**Assignment**
Repeat only the stretch of lines below that runs from the line with "ATOM 107 N N" through the line with "ATOM 118 O O", unaltered.

§ §

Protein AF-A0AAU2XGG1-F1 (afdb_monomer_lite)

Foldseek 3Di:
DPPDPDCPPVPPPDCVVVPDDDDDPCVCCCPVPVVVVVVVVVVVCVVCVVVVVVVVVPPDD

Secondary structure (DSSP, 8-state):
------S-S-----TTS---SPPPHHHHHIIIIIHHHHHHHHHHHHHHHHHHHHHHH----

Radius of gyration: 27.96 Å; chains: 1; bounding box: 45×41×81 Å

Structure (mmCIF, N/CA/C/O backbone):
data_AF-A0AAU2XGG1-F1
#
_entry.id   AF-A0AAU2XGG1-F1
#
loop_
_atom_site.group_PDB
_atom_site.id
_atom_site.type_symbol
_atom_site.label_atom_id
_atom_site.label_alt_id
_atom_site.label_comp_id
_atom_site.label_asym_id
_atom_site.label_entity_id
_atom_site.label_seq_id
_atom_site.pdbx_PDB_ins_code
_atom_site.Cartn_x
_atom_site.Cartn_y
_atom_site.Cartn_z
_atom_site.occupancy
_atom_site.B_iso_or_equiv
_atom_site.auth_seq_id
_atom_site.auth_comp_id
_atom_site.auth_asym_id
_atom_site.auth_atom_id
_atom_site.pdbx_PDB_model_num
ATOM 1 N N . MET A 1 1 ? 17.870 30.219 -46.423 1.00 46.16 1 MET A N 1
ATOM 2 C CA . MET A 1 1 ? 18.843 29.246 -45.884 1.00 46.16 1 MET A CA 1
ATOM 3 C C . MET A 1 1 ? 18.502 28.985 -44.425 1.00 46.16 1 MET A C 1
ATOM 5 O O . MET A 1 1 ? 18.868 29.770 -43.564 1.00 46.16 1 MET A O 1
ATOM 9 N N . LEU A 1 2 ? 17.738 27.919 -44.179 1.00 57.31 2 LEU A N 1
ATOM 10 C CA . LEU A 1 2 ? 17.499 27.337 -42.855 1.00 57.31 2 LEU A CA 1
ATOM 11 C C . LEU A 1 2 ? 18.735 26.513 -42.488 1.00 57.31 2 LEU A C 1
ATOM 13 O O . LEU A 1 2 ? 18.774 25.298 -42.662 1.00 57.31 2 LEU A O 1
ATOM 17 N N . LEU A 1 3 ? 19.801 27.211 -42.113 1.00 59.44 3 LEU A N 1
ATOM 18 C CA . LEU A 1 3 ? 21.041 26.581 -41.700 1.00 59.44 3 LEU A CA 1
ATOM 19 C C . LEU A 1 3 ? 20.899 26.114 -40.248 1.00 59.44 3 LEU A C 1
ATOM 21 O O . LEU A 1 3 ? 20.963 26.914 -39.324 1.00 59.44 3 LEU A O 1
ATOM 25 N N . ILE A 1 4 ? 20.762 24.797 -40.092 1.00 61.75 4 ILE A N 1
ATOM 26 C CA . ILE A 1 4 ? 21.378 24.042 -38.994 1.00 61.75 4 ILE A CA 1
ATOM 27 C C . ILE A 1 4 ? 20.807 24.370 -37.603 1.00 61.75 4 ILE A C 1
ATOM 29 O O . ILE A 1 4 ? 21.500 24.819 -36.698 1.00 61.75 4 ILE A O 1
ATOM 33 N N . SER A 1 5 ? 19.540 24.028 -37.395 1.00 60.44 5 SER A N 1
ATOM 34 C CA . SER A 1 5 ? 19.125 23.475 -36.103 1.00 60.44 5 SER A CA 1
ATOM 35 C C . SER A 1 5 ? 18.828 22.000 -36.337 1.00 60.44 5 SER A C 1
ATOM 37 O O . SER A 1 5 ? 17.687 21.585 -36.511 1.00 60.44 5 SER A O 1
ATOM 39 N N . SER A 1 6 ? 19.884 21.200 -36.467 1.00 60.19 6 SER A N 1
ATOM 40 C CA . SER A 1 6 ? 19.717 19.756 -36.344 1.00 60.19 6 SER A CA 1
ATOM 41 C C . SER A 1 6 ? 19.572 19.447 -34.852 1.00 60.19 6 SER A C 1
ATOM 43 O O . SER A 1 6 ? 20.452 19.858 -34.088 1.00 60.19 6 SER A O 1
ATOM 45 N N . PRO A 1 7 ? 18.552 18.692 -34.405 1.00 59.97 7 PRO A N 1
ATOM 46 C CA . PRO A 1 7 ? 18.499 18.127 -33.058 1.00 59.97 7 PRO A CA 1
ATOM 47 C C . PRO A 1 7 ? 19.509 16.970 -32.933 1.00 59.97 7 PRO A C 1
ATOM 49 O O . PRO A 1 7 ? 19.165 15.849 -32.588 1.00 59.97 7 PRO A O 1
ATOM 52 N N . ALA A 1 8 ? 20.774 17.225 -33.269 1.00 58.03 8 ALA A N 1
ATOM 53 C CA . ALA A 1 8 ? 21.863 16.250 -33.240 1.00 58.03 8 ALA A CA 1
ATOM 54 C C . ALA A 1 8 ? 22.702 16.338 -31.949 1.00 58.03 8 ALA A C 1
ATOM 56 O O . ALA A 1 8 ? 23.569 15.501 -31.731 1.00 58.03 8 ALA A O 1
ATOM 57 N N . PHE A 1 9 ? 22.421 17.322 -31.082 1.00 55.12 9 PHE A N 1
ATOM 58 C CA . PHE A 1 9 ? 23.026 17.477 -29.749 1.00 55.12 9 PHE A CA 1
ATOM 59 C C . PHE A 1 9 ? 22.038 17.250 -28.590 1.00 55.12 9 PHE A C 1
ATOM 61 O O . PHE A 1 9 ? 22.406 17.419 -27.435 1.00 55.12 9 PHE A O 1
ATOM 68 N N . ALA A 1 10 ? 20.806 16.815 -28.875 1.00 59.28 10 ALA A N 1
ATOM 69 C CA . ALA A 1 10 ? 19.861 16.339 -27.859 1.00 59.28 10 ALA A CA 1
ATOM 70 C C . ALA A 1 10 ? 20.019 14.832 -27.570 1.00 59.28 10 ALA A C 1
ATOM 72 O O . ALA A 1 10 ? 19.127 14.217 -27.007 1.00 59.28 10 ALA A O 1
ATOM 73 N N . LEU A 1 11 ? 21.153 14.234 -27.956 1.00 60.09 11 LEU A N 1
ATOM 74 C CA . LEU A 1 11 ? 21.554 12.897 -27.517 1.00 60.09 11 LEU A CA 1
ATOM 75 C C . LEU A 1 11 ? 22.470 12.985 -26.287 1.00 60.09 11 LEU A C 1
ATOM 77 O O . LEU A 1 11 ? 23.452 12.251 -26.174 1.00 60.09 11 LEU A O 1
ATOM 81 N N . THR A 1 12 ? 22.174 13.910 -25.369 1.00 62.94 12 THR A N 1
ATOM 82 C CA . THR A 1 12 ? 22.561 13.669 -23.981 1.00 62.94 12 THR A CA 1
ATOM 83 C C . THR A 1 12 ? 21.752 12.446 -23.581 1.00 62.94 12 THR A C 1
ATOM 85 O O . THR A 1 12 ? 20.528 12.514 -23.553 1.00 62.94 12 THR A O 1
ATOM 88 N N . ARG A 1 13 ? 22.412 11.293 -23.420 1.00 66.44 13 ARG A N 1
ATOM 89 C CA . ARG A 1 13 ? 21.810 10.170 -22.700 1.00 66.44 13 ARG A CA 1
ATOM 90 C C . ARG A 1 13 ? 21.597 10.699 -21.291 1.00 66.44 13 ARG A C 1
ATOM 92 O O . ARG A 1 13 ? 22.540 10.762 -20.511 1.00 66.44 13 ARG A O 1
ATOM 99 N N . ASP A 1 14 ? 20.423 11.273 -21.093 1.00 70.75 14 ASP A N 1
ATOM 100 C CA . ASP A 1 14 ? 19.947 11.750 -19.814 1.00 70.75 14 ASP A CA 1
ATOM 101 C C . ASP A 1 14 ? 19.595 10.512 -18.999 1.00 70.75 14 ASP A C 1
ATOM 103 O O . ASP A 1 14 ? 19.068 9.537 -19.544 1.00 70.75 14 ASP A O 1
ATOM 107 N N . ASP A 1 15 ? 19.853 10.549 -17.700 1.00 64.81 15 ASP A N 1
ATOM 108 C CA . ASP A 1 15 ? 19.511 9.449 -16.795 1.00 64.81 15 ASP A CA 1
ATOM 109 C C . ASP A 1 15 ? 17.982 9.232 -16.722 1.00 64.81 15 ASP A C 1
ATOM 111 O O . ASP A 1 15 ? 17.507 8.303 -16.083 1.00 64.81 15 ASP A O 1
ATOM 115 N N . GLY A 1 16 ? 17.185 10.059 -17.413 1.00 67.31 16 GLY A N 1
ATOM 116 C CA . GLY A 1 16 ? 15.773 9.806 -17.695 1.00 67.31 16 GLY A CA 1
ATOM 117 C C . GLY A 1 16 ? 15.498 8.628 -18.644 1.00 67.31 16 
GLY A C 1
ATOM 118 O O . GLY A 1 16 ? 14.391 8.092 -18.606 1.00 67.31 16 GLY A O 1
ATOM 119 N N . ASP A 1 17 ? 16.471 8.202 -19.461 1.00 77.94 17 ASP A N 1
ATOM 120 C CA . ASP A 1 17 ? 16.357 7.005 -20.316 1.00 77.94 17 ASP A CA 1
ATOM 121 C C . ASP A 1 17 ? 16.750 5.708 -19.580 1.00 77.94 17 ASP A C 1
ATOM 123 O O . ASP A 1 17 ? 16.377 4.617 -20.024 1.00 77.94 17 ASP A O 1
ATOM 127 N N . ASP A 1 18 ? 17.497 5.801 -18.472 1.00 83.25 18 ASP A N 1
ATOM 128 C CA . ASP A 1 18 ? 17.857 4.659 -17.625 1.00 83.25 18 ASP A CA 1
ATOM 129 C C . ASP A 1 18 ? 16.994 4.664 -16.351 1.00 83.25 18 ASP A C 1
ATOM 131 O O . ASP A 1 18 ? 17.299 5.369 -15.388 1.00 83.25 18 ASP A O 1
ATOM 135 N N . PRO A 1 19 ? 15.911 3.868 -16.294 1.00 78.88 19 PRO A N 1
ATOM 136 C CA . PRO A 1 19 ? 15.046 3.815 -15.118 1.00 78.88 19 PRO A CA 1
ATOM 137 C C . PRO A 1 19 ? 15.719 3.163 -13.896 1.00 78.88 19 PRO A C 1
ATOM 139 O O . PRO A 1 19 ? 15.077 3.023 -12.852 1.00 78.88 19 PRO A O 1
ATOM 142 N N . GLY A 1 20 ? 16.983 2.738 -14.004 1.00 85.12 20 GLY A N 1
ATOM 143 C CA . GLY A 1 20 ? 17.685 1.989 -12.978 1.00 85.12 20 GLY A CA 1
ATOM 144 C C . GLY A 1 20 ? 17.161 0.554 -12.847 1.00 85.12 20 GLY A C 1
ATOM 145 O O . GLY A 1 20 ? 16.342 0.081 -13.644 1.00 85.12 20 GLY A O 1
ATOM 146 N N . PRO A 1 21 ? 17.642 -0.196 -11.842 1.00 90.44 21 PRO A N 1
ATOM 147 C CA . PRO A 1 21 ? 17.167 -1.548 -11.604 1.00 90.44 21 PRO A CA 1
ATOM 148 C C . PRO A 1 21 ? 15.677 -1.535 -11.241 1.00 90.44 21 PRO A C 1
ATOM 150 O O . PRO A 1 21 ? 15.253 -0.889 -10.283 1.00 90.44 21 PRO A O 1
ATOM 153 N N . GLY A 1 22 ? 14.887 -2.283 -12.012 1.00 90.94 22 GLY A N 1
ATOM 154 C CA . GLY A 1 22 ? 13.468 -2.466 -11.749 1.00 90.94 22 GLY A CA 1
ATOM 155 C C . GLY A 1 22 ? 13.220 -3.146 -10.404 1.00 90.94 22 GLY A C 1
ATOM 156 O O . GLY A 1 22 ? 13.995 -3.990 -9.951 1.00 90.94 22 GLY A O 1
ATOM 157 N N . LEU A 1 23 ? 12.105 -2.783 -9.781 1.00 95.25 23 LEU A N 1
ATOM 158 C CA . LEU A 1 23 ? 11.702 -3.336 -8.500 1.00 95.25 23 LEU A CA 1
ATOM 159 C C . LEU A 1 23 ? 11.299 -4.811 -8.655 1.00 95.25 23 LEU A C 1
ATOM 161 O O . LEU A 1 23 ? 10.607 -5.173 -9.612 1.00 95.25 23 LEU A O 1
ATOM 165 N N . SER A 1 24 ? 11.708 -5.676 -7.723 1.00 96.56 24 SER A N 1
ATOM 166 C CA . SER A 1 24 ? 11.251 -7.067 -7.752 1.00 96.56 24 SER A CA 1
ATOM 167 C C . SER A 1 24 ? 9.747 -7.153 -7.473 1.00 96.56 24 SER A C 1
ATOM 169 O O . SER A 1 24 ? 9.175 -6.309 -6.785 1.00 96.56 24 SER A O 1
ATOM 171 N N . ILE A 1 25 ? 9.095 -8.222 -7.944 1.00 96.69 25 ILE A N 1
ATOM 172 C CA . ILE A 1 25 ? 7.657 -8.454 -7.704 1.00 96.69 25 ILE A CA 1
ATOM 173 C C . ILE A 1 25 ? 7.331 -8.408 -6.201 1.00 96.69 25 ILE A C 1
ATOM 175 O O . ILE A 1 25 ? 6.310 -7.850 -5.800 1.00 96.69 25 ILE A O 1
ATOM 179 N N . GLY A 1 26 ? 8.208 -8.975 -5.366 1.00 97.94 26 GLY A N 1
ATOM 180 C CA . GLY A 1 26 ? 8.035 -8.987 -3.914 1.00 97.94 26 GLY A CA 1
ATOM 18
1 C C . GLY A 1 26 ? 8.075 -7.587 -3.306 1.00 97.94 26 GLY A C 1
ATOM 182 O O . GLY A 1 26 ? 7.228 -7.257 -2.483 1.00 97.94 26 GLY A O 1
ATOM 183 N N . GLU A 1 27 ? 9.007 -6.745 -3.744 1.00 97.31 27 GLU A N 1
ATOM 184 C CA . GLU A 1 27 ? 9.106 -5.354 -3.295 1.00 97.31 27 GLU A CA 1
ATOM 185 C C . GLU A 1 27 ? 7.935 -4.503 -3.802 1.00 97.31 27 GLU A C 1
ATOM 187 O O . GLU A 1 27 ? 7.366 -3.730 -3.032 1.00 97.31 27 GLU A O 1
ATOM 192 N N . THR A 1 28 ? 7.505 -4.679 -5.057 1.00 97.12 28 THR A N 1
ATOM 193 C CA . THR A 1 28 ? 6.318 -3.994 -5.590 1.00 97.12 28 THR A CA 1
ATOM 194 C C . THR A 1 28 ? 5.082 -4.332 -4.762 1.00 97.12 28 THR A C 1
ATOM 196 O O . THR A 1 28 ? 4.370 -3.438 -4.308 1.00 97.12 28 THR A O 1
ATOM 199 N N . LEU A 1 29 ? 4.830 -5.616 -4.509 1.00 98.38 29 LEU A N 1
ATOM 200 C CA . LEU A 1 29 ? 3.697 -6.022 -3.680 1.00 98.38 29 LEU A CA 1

§ §

**Reply**
ATOM 107 N N . ASP A 1 15 ? 19.853 10.549 -17.700 1.00 64.81 15 ASP A N 1
ATOM 108 C CA . ASP A 1 15 ? 19.511 9.449 -16.795 1.00 64.81 15 ASP A CA 1
ATOM 109 C C . ASP A 1 15 ? 17.982 9.232 -16.722 1.00 64.81 15 ASP A C 1
ATOM 111 O O . ASP A 1 15 ? 17.507 8.303 -16.083 1.00 64.81 15 ASP A O 1
ATOM 115 N N . GLY A 1 16 ? 17.185 10.059 -17.413 1.00 67.31 16 GLY A N 1
ATOM 116 C CA . GLY A 1 16 ? 15.773 9.806 -17.695 1.00 67.31 16 GLY A CA 1
ATOM 117 C C . GLY A 1 16 ? 15.498 8.628 -18.644 1.00 67.31 16 
GLY A C 1
ATOM 118 O O . GLY A 1 16 ? 14.391 8.092 -18.606 1.00 67.31 16 GLY A O 1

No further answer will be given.